Daniel Gallo Fernández,Robert van der Klis,Rǎzvan-Andrei Matişan,Janusz Partyka,Efstratios Gavves,Samuele Papa,Phillip Lippe
2024-10-14
Abstract:While vision transformers are able to solve a wide variety of computer vision tasks, no pre-training method has yet demonstrated the same scaling laws as observed in language models. Autoregressive models show promising results, but are commonly trained on images that are cropped or transformed into square images, which distorts or destroys information present in the input. To overcome this limitation, we propose NARAIM, a vision model pre-trained with an autoregressive objective that uses images in their native aspect ratio. By maintaining the native aspect ratio, we preserve the original spatial context, thereby enhancing the model's ability to interpret visual information.
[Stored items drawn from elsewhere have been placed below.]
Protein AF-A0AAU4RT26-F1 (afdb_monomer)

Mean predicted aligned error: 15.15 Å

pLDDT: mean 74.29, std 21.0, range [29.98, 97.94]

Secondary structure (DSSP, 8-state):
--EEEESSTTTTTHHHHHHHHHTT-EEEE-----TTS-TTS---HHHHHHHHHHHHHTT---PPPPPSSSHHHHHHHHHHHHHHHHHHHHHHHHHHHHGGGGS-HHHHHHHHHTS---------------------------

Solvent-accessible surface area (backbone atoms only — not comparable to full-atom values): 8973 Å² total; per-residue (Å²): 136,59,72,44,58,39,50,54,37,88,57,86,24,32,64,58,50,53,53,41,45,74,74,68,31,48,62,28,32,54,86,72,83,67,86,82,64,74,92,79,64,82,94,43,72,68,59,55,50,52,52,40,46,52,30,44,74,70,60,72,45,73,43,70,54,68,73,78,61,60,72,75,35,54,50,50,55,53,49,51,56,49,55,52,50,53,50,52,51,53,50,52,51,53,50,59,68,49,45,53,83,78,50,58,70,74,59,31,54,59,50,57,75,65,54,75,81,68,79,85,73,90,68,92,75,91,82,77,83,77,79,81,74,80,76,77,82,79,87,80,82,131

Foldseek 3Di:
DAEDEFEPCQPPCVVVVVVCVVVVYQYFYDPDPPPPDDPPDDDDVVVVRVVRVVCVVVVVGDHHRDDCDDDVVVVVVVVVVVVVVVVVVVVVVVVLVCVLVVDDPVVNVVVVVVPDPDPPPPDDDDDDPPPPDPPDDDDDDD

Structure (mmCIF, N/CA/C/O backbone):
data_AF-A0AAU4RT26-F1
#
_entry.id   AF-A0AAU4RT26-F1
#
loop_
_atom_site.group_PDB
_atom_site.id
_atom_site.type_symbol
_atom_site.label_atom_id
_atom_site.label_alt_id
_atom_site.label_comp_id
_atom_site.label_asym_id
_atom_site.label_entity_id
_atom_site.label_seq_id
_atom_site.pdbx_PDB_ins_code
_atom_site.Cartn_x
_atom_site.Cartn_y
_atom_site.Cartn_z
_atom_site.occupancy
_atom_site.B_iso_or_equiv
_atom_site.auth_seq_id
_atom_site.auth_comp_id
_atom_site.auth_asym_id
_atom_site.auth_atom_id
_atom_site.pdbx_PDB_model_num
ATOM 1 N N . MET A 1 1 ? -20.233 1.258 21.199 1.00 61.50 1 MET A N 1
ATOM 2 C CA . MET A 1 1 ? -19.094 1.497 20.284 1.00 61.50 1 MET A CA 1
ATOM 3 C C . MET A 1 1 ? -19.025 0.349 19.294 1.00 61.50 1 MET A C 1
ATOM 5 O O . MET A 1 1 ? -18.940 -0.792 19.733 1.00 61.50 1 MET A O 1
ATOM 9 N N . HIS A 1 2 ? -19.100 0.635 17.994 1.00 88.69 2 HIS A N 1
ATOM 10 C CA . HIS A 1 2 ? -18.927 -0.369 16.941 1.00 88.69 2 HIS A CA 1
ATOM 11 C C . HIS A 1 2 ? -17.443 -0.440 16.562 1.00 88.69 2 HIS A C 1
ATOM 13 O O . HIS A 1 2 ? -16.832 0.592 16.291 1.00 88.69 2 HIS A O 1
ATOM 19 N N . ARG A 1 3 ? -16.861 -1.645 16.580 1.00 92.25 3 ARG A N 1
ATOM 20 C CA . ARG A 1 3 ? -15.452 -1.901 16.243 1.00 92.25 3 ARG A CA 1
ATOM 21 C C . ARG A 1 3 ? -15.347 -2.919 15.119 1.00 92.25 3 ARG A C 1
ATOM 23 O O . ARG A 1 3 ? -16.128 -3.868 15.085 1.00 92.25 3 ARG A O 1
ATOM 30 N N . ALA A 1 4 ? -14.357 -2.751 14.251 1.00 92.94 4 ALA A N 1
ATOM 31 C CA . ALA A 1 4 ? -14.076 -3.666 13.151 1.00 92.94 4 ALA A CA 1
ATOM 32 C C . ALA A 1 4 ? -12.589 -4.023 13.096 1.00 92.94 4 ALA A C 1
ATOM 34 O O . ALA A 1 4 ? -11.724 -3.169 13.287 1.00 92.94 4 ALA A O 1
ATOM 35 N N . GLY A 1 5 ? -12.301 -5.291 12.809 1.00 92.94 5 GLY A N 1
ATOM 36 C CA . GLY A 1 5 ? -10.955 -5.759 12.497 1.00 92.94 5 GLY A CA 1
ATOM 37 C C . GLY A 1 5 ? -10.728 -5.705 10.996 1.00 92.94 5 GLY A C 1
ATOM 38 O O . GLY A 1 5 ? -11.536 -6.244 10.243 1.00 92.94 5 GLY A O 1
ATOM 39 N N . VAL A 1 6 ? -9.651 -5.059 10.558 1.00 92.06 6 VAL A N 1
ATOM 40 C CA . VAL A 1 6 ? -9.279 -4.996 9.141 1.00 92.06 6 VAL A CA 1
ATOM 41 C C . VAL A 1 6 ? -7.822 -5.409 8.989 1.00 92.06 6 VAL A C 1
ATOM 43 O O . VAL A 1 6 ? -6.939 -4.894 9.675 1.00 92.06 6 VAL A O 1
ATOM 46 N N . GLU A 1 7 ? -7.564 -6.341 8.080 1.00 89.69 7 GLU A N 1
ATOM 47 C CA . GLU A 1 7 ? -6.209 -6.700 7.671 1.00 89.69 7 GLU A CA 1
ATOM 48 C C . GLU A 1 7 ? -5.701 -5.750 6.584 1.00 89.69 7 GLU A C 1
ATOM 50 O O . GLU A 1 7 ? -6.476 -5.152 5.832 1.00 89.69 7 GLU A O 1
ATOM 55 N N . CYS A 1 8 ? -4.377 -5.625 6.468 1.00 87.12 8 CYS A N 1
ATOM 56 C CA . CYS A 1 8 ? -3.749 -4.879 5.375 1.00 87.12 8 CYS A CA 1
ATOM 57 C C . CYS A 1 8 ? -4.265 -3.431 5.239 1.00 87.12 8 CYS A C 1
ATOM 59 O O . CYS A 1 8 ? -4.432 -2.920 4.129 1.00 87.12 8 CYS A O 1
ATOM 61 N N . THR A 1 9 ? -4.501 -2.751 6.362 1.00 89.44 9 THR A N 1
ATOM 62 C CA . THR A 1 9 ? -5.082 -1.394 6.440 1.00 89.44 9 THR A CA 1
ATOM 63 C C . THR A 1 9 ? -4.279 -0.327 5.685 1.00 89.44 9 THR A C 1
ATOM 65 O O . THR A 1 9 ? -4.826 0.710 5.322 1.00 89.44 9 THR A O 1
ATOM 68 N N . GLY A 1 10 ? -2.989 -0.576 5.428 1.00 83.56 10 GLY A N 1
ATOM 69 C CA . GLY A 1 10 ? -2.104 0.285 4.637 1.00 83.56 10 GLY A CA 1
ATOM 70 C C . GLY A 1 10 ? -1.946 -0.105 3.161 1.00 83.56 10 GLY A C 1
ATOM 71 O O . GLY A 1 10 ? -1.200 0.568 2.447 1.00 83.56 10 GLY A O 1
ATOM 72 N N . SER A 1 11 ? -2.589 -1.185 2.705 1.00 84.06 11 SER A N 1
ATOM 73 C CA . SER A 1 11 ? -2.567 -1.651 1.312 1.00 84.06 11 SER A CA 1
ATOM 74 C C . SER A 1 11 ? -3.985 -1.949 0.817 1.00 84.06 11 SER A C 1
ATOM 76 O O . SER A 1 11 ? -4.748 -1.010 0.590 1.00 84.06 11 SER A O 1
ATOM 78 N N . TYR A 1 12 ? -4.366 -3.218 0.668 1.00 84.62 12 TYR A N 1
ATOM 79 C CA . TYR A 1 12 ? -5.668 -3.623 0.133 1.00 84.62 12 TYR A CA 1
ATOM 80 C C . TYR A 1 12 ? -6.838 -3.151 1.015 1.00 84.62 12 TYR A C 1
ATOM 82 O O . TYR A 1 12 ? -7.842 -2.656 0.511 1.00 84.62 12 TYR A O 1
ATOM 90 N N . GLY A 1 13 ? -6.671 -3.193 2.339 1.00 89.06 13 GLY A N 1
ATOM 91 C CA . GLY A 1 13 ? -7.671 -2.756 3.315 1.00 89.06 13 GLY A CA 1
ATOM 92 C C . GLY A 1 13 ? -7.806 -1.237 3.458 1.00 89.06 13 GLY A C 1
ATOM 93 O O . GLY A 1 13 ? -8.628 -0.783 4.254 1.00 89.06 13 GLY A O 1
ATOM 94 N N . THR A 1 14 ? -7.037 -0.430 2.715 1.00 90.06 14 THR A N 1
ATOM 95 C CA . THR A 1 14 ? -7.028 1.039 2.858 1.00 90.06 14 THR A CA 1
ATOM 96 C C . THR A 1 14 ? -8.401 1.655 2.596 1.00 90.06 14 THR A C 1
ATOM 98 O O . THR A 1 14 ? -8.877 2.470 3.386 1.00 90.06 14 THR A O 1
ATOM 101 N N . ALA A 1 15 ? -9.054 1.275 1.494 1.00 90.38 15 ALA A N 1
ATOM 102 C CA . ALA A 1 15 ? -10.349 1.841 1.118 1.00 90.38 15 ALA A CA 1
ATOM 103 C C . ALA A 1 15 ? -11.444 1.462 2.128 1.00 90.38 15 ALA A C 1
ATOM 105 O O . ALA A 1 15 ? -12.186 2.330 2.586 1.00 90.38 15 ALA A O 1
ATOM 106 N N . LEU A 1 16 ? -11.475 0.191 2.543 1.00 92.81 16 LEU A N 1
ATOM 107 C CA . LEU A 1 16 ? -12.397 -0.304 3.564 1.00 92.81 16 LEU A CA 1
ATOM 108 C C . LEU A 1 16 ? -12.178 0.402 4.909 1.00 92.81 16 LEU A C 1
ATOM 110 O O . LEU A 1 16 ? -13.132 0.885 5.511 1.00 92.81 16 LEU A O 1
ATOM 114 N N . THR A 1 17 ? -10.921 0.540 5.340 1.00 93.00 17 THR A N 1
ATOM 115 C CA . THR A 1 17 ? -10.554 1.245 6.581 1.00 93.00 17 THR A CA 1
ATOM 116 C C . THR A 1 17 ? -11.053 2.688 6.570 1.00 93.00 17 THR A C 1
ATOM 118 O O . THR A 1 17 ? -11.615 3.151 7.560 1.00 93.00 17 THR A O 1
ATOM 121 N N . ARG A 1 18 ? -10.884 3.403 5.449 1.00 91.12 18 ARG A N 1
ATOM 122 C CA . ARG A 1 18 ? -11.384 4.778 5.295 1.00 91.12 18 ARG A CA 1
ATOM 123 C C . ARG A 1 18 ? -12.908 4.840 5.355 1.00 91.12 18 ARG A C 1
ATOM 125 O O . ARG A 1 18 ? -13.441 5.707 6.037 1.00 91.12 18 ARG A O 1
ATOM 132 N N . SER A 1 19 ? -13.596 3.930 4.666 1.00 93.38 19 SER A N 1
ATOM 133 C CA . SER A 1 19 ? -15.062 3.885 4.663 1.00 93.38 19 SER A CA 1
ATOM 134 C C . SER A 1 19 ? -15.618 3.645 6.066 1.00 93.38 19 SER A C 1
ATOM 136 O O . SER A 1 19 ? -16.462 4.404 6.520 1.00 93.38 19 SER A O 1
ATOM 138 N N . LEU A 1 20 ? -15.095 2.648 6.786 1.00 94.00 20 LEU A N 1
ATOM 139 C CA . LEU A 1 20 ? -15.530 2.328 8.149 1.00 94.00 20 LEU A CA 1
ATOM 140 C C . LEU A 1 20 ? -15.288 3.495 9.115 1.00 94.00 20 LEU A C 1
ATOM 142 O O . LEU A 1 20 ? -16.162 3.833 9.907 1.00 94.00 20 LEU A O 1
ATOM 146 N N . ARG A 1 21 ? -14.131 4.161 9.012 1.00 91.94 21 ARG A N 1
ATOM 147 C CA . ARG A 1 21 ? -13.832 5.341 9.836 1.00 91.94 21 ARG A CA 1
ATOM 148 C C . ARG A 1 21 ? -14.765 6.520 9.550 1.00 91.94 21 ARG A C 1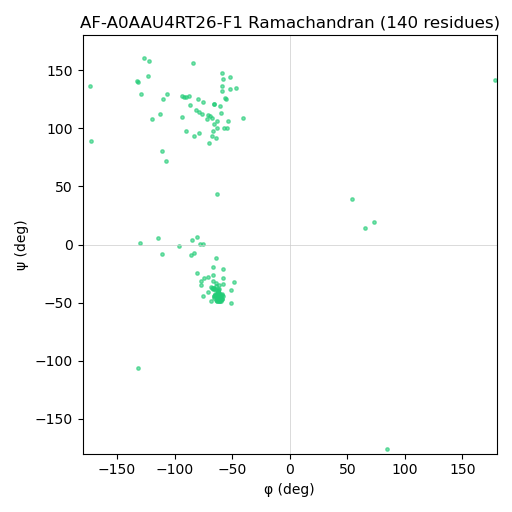
ATOM 150 O O . ARG A 1 21 ? -15.115 7.230 10.485 1.00 91.94 21 ARG A O 1
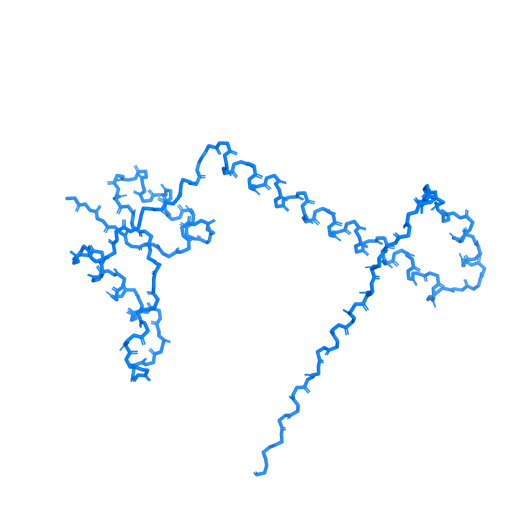ATOM 157 N N . ARG A 1 22 ? -15.181 6.727 8.294 1.00 92.69 22 ARG A N 1
ATOM 158 C CA . ARG A 1 22 ? -16.165 7.768 7.933 1.00 92.69 22 ARG A CA 1
ATOM 159 C C . ARG A 1 22 ? -17.536 7.522 8.562 1.00 92.69 22 ARG A C 1
ATOM 161 O O . ARG A 1 22 ? -18.189 8.483 8.940 1.00 92.69 22 ARG A O 1
ATOM 168 N N . GLU A 1 23 ? -17.914 6.259 8.737 1.00 94.94 23 GLU A N 1
ATOM 169 C CA . GLU A 1 23 ? -19.140 5.838 9.435 1.00 94.94 23 GLU A CA 1
ATOM 170 C C . GLU A 1 23 ? -18.995 5.838 10.974 1.00 94.94 23 GLU A C 1
ATOM 172 O O . GLU A 1 23 ? -19.872 5.359 11.690 1.00 94.94 23 GLU A O 1
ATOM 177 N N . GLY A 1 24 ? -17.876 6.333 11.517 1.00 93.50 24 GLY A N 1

In our experiments, we show that maintaining the aspect ratio improves performance on a downstream classification task.
Computer Vision and Pattern Recognition
What problem does this paper attempt to address?
The problem that this paper attempts to solve is: in the field of computer vision, the existing pre - training methods have not yet demonstrated scaling laws similar to those of language models. In particular, although autoregressive models show promising results, they usually crop or convert images into squares during training, which distorts or destroys the information in the input images. Specifically, the paper points out: 1. **Existing problems**: - Although Vision Transformers can solve various computer vision tasks, no pre - training method has been found to show favorable scaling laws as language models do. - Autoregressive models usually crop or convert images into squares during training, which distorts or destroys the original spatial information in the input images. 2. **Solutions**: - NARAIM (Native Aspect Ratio Autoregressive Image Models), an autoregressive image model pre - trained using the native aspect ratio, is proposed. - By maintaining the native aspect ratio of the image, NARAIM preserves the original spatial context, thereby enhancing the model's ability to interpret visual information. 3. **Objectives**: - Prove that maintaining the native aspect ratio of the image can improve the performance of downstream classification tasks. - Study the impact of different position embeddings (such as absolute position embeddings and fractional position embeddings) and data augmentation methods (such as random cropping) on model performance. ### Summary The main purpose of this paper is to solve the problem of spatial information loss caused by cropping or converting images into squares during the training process of current autoregressive image models by introducing the NARAIM model. By maintaining the native aspect ratio of the image, NARAIM aims to improve the performance of the model in downstream tasks, especially when dealing with non - square images.